NOAH ECHOPATA EKARANITI v REPUBLIC [2011] KEHC 979 (KLR) | Robbery With Violence | Esheria

NOAH ECHOPATA EKARANITI v REPUBLIC [2011] KEHC 979 (KLR)

Full Case Text

REPUBLICOF KENYA

IN THE HIGH COURT AT BUSIA

CRA NO.13 OF 2006

(Appeal arising from PM BSA CR. NO.13 of 2006)

NOAH ECHOPATA EKARANITI:::::::::::::::::::::           APPELLANT

~VRS~

REPUBLIC::::::::::::::::::::::           RESPONDENT

JUDGMENT

The Appellant Noah Ochapati Ekranja was convicted of an offence of robbery with violence contrary to section 296 (2) of the Penal Code and sentenced to death. He appealed against the judgment of Busia Principal Magistrate delivered on the 17th February 2006.

The grounds contained in the petition of appeal are that the ingredients of the offence were not proved; that there was lack of positive identification and that the court relied on hearsay evidence.

The State counsel Mr. Okeyo conceded to the appeal. He submitted that the language used in court by the witnesses was not recorded. He prayed for an order of retrial arguing that the prosecution had sound evidence in this case. In the same breath the State Counsel recognized the delay in the trial of the case.

We have perused the court record. When the plea was taken the language used was not recorded. Nine prosecution witnesses testified in this case. The court did not record the language used by the witnesses. Article 49 (1) of the Constitution requires that an accused person be informed of the charge in a language that he understands.  The proceedings shall be conducted in the language of the court with an interpreter available to translate the proceedings in the language the accused understands.

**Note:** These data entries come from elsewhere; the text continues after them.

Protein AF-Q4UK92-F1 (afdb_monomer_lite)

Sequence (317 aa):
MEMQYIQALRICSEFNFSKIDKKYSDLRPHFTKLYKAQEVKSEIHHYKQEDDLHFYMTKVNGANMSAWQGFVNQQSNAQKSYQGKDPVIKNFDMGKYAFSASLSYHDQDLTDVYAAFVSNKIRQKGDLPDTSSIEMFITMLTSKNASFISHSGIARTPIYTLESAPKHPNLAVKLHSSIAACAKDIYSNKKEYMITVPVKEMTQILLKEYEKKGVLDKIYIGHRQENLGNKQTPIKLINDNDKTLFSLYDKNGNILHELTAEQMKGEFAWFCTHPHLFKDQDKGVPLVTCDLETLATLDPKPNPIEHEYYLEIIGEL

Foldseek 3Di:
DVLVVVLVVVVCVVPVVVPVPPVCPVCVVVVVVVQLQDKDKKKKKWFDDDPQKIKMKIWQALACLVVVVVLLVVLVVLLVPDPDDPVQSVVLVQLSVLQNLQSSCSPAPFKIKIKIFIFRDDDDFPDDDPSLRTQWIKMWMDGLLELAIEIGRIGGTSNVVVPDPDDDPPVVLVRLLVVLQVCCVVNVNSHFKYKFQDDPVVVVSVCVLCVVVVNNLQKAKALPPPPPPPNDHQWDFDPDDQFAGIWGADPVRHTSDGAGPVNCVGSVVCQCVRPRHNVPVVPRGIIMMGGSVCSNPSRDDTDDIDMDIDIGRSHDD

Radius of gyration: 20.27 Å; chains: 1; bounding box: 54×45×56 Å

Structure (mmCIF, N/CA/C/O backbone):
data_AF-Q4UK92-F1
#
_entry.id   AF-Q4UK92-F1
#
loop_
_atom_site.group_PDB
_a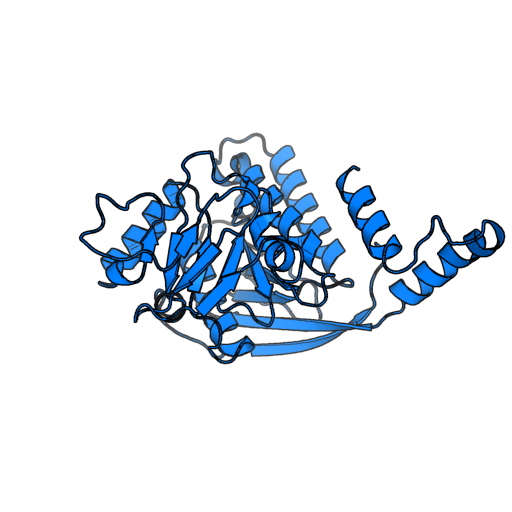tom_site.id
_atom_site.type_symbol
_atom_site.label_atom_id
_atom_site.label_alt_id
_atom_site.label_comp_id
_atom_site.label_asym_id
_atom_site.label_entity_id
_atom_site.label_seq_id
_atom_site.pdbx_PDB_ins_code
_atom_site.Cartn_x
_atom_site.Cartn_y
_atom_site.Cartn_z
_atom_site.occupancy
_atom_site.B_iso_or_equiv
_atom_site.auth_seq_id
_atom_site.auth_comp_id
_atom_site.auth_asym_id
_atom_site.auth_atom_id
_atom_site.pdbx_PDB_model_num
ATOM 1 N N . MET A 1 1 ? 21.916 5.588 6.706 1.00 34.03 1 MET A N 1
ATOM 2 C CA . MET A 1 1 ? 22.632 5.444 7.991 1.00 34.03 1 MET A CA 1
ATOM 3 C C . MET A 1 1 ? 21.755 5.770 9.202 1.00 34.03 1 MET A C 1
ATOM 5 O O . MET A 1 1 ? 21.723 4.941 10.093 1.00 34.03 1 MET A O 1
ATOM 9 N N . GLU A 1 2 ? 20.977 6.862 9.247 1.00 29.20 2 GLU A N 1
ATOM 10 C CA . GLU A 1 2 ? 20.071 7.134 10.395 1.00 29.20 2 GLU A CA 1
ATOM 11 C C . GLU A 1 2 ? 18.920 6.117 10.570 1.00 29.20 2 GLU A C 1
ATOM 13 O O . GLU A 1 2 ? 18.636 5.702 11.690 1.00 29.20 2 GLU A O 1
ATOM 18 N N . MET A 1 3 ? 18.310 5.623 9.482 1.00 30.38 3 MET A N 1
ATOM 19 C CA . MET A 1 3 ? 17.245 4.598 9.559 1.00 30.38 3 MET A CA 1
ATOM 20 C C . MET A 1 3 ? 17.722 3.242 10.113 1.00 30.38 3 MET A C 1
ATOM 22 O O . MET A 1 3 ? 16.962 2.555 10.790 1.00 30.38 3 MET A O 1
ATOM 26 N N . GLN A 1 4 ? 18.990 2.883 9.882 1.00 40.22 4 GLN A N 1
ATOM 27 C CA . GLN A 1 4 ? 19.591 1.643 10.392 1.00 40.22 4 GLN A CA 1
ATOM 28 C C . GLN A 1 4 ? 19.809 1.697 11.916 1.00 40.22 4 GLN A C 1
ATOM 30 O O . GLN A 1 4 ? 19.813 0.660 12.575 1.00 40.22 4 GLN A O 1
ATOM 35 N N . TYR A 1 5 ? 19.938 2.897 12.496 1.00 32.78 5 TYR A N 1
ATOM 36 C CA . TYR A 1 5 ? 20.135 3.084 13.936 1.00 32.78 5 TYR A CA 1
ATOM 37 C C . TYR A 1 5 ? 18.825 2.914 14.725 1.00 32.78 5 TYR A C 1
ATOM 39 O O . TYR A 1 5 ? 18.828 2.303 15.789 1.00 32.78 5 TYR A O 1
ATOM 47 N N . ILE A 1 6 ? 17.689 3.366 14.175 1.00 38.41 6 ILE A N 1
ATOM 48 C CA . ILE A 1 6 ? 16.361 3.214 14.804 1.00 38.41 6 ILE A CA 1
ATOM 49 C C . ILE A 1 6 ? 15.882 1.749 14.770 1.00 38.41 6 ILE A C 1
ATOM 51 O O . ILE A 1 6 ? 15.306 1.277 15.748 1.00 38.41 6 ILE A O 1
ATOM 55 N N . GLN A 1 7 ? 16.177 1.007 13.696 1.00 44.31 7 GLN A N 1
ATOM 56 C CA . GLN A 1 7 ? 15.891 -0.434 13.592 1.00 44.31 7 GLN A CA 1
ATOM 57 C C . GLN A 1 7 ? 16.770 -1.281 14.515 1.00 44.31 7 GLN A C 1
ATOM 59 O O . GLN A 1 7 ? 16.256 -2.139 15.232 1.00 44.31 7 GLN A O 1
ATOM 64 N N . ALA A 1 8 ? 18.076 -0.990 14.576 1.00 37.50 8 ALA A N 1
ATOM 65 C CA . ALA A 1 8 ? 18.963 -1.634 15.538 1.00 37.50 8 ALA A CA 1
ATOM 66 C C . ALA A 1 8 ? 18.519 -1.355 16.980 1.00 37.50 8 ALA A C 1
ATOM 68 O O . ALA A 1 8 ? 18.574 -2.261 17.796 1.00 37.50 8 ALA A O 1
ATOM 69 N N . LEU A 1 9 ? 18.034 -0.148 17.293 1.00 38.12 9 LEU A N 1
ATOM 70 C CA . LEU A 1 9 ? 17.500 0.199 18.614 1.00 38.12 9 LEU A CA 1
ATOM 71 C C . LEU A 1 9 ? 16.165 -0.484 18.942 1.00 38.12 9 LEU A C 1
ATOM 73 O O . LEU A 1 9 ? 15.946 -0.748 20.115 1.00 38.12 9 LEU A O 1
ATOM 77 N N . ARG A 1 10 ? 15.297 -0.788 17.964 1.00 45.19 10 ARG A N 1
ATOM 78 C CA . ARG A 1 10 ? 13.998 -1.460 18.188 1.00 45.19 10 ARG A CA 1
ATOM 79 C C . ARG A 1 10 ? 14.126 -2.964 18.421 1.00 45.19 10 ARG A C 1
ATOM 81 O O . ARG A 1 10 ? 13.599 -3.460 19.411 1.00 45.19 10 ARG A O 1
ATOM 88 N N . ILE A 1 11 ? 14.906 -3.664 17.601 1.00 45.88 11 ILE A N 1
ATOM 89 C CA . ILE A 1 11 ? 15.238 -5.085 17.828 1.00 45.88 11 ILE A CA 1
ATOM 90 C C . ILE A 1 11 ? 16.055 -5.225 19.127 1.00 45.88 11 ILE A C 1
ATOM 92 O O . ILE A 1 11 ? 15.873 -6.154 19.909 1.00 45.88 11 ILE A O 1
ATOM 96 N N . CYS A 1 12 ? 16.888 -4.222 19.425 1.00 41.84 12 CYS A N 1
ATOM 97 C CA . CYS A 1 12 ? 17.553 -4.063 20.714 1.00 41.84 12 CYS A CA 1
ATOM 98 C C . CYS A 1 12 ? 16.717 -3.355 21.794 1.00 41.84 12 CYS A C 1
ATOM 100 O O . CYS A 1 12 ? 17.302 -2.870 22.758 1.00 41.84 12 CYS A O 1
ATOM 102 N N . SER A 1 13 ? 15.393 -3.238 21.653 1.00 41.66 13 SER A N 1
ATOM 103 C CA . SER A 1 13 ? 14.524 -2.647 22.688 1.00 41.66 13 SER A CA 1
ATOM 104 C C . SER A 1 13 ? 13.694 -3.682 23.437 1.00 41.66 13 SER A C 1
ATOM 106 O O . SER A 1 13 ? 13.374 -3.446 24.601 1.00 41.66 13 SER A O 1
ATOM 108 N N . GLU A 1 14 ? 13.434 -4.853 22.843 1.00 43.84 14 GLU A N 1
ATOM 109 C CA . GLU A 1 14 ? 12.909 -6.014 23.582 1.00 43.84 14 GLU A CA 1
ATOM 110 C C . GLU A 1 14 ? 13.920 -6.523 24.617 1.00 43.84 14 GLU A C 1
ATOM 112 O O . GLU A 1 14 ? 13.570 -6.956 25.713 1.00 43.84 14 GLU A O 1
ATOM 117 N N . PHE A 1 15 ? 15.205 -6.379 24.303 1.00 45.50 15 PHE A N 1
ATOM 118 C CA . PHE A 1 15 ? 16.305 -6.593 25.225 1.00 45.50 15 PHE A CA 1
ATOM 119 C C . PHE A 1 15 ? 16.862 -5.240 25.627 1.00 45.50 15 PHE A C 1
ATOM 121 O O . PHE A 1 15 ? 17.424 -4.541 24.803 1.00 45.50 15 PHE A O 1
ATOM 128 N N . ASN A 1 16 ? 16.777 -4.843 26.891 1.00 47.31 16 ASN A N 1
ATOM 129 C CA . ASN A 1 16 ? 17.424 -3.607 27.319 1.00 47.31 16 ASN A CA 1
ATOM 130 C C . ASN A 1 16 ? 18.962 -3.776 27.300 1.00 47.31 16 ASN A C 1
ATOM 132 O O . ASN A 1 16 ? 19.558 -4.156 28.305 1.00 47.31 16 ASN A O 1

The trial magistrate failed to do this important duty of inquiring from the accused persons the language they understood. The charge must have been read in a certain language but it is not known which one. The witnesses testified in languages not recorded by the court. In that case, it is not possible to tell whether the accused persons understood the charge and the proceedings. It is the constitutional right of the accused to understand the proceedings. In this case, we find that the magistrate erred in law by failing to record the language used in court. The convictions and sentences founded on the illegality relating to language cannot stand. We hereby set aside the conviction and sentence.

On the issue of retrial, we have perused the evidence on record. The evidence is sound and supports the charge. However, the Appellant was charged on the 16th December 2004 and convicted on 17/02/2006 which was about one year. This appeal was filed out of time with leave on 17/07/2006. The appeal was heard by us on 29/6/2011 and judgment herein scheduled for 6/10/2011. the total period for the trial and the appeal translates into seven (7) years. It is really a long period of incarceration. It is our considered opinion that an order for retrial will not serve the interests of justice. The State Counsel did not tell us whether the witnesses would be available. We believe that if the retrial is ordered, the prosecution has a challenge of tracing the witnesses who testified about seven (7) years ago. Some of them may not be alive today.

For these reasons, we decline to order trial. The Appellant has spent a long time in custody which is equivalent to a seven year imprisonment sentence.

The Appellant is hereby set at liberty unless otherwise lawfully held.

D. A. ONYANCHAF. N. MUCHEMI

JUDGEJUDGE

Judgment dated and delivered on the 9th  day of  November  2011 in the presence of the Appellant and the state counsel Mr. Okeyo.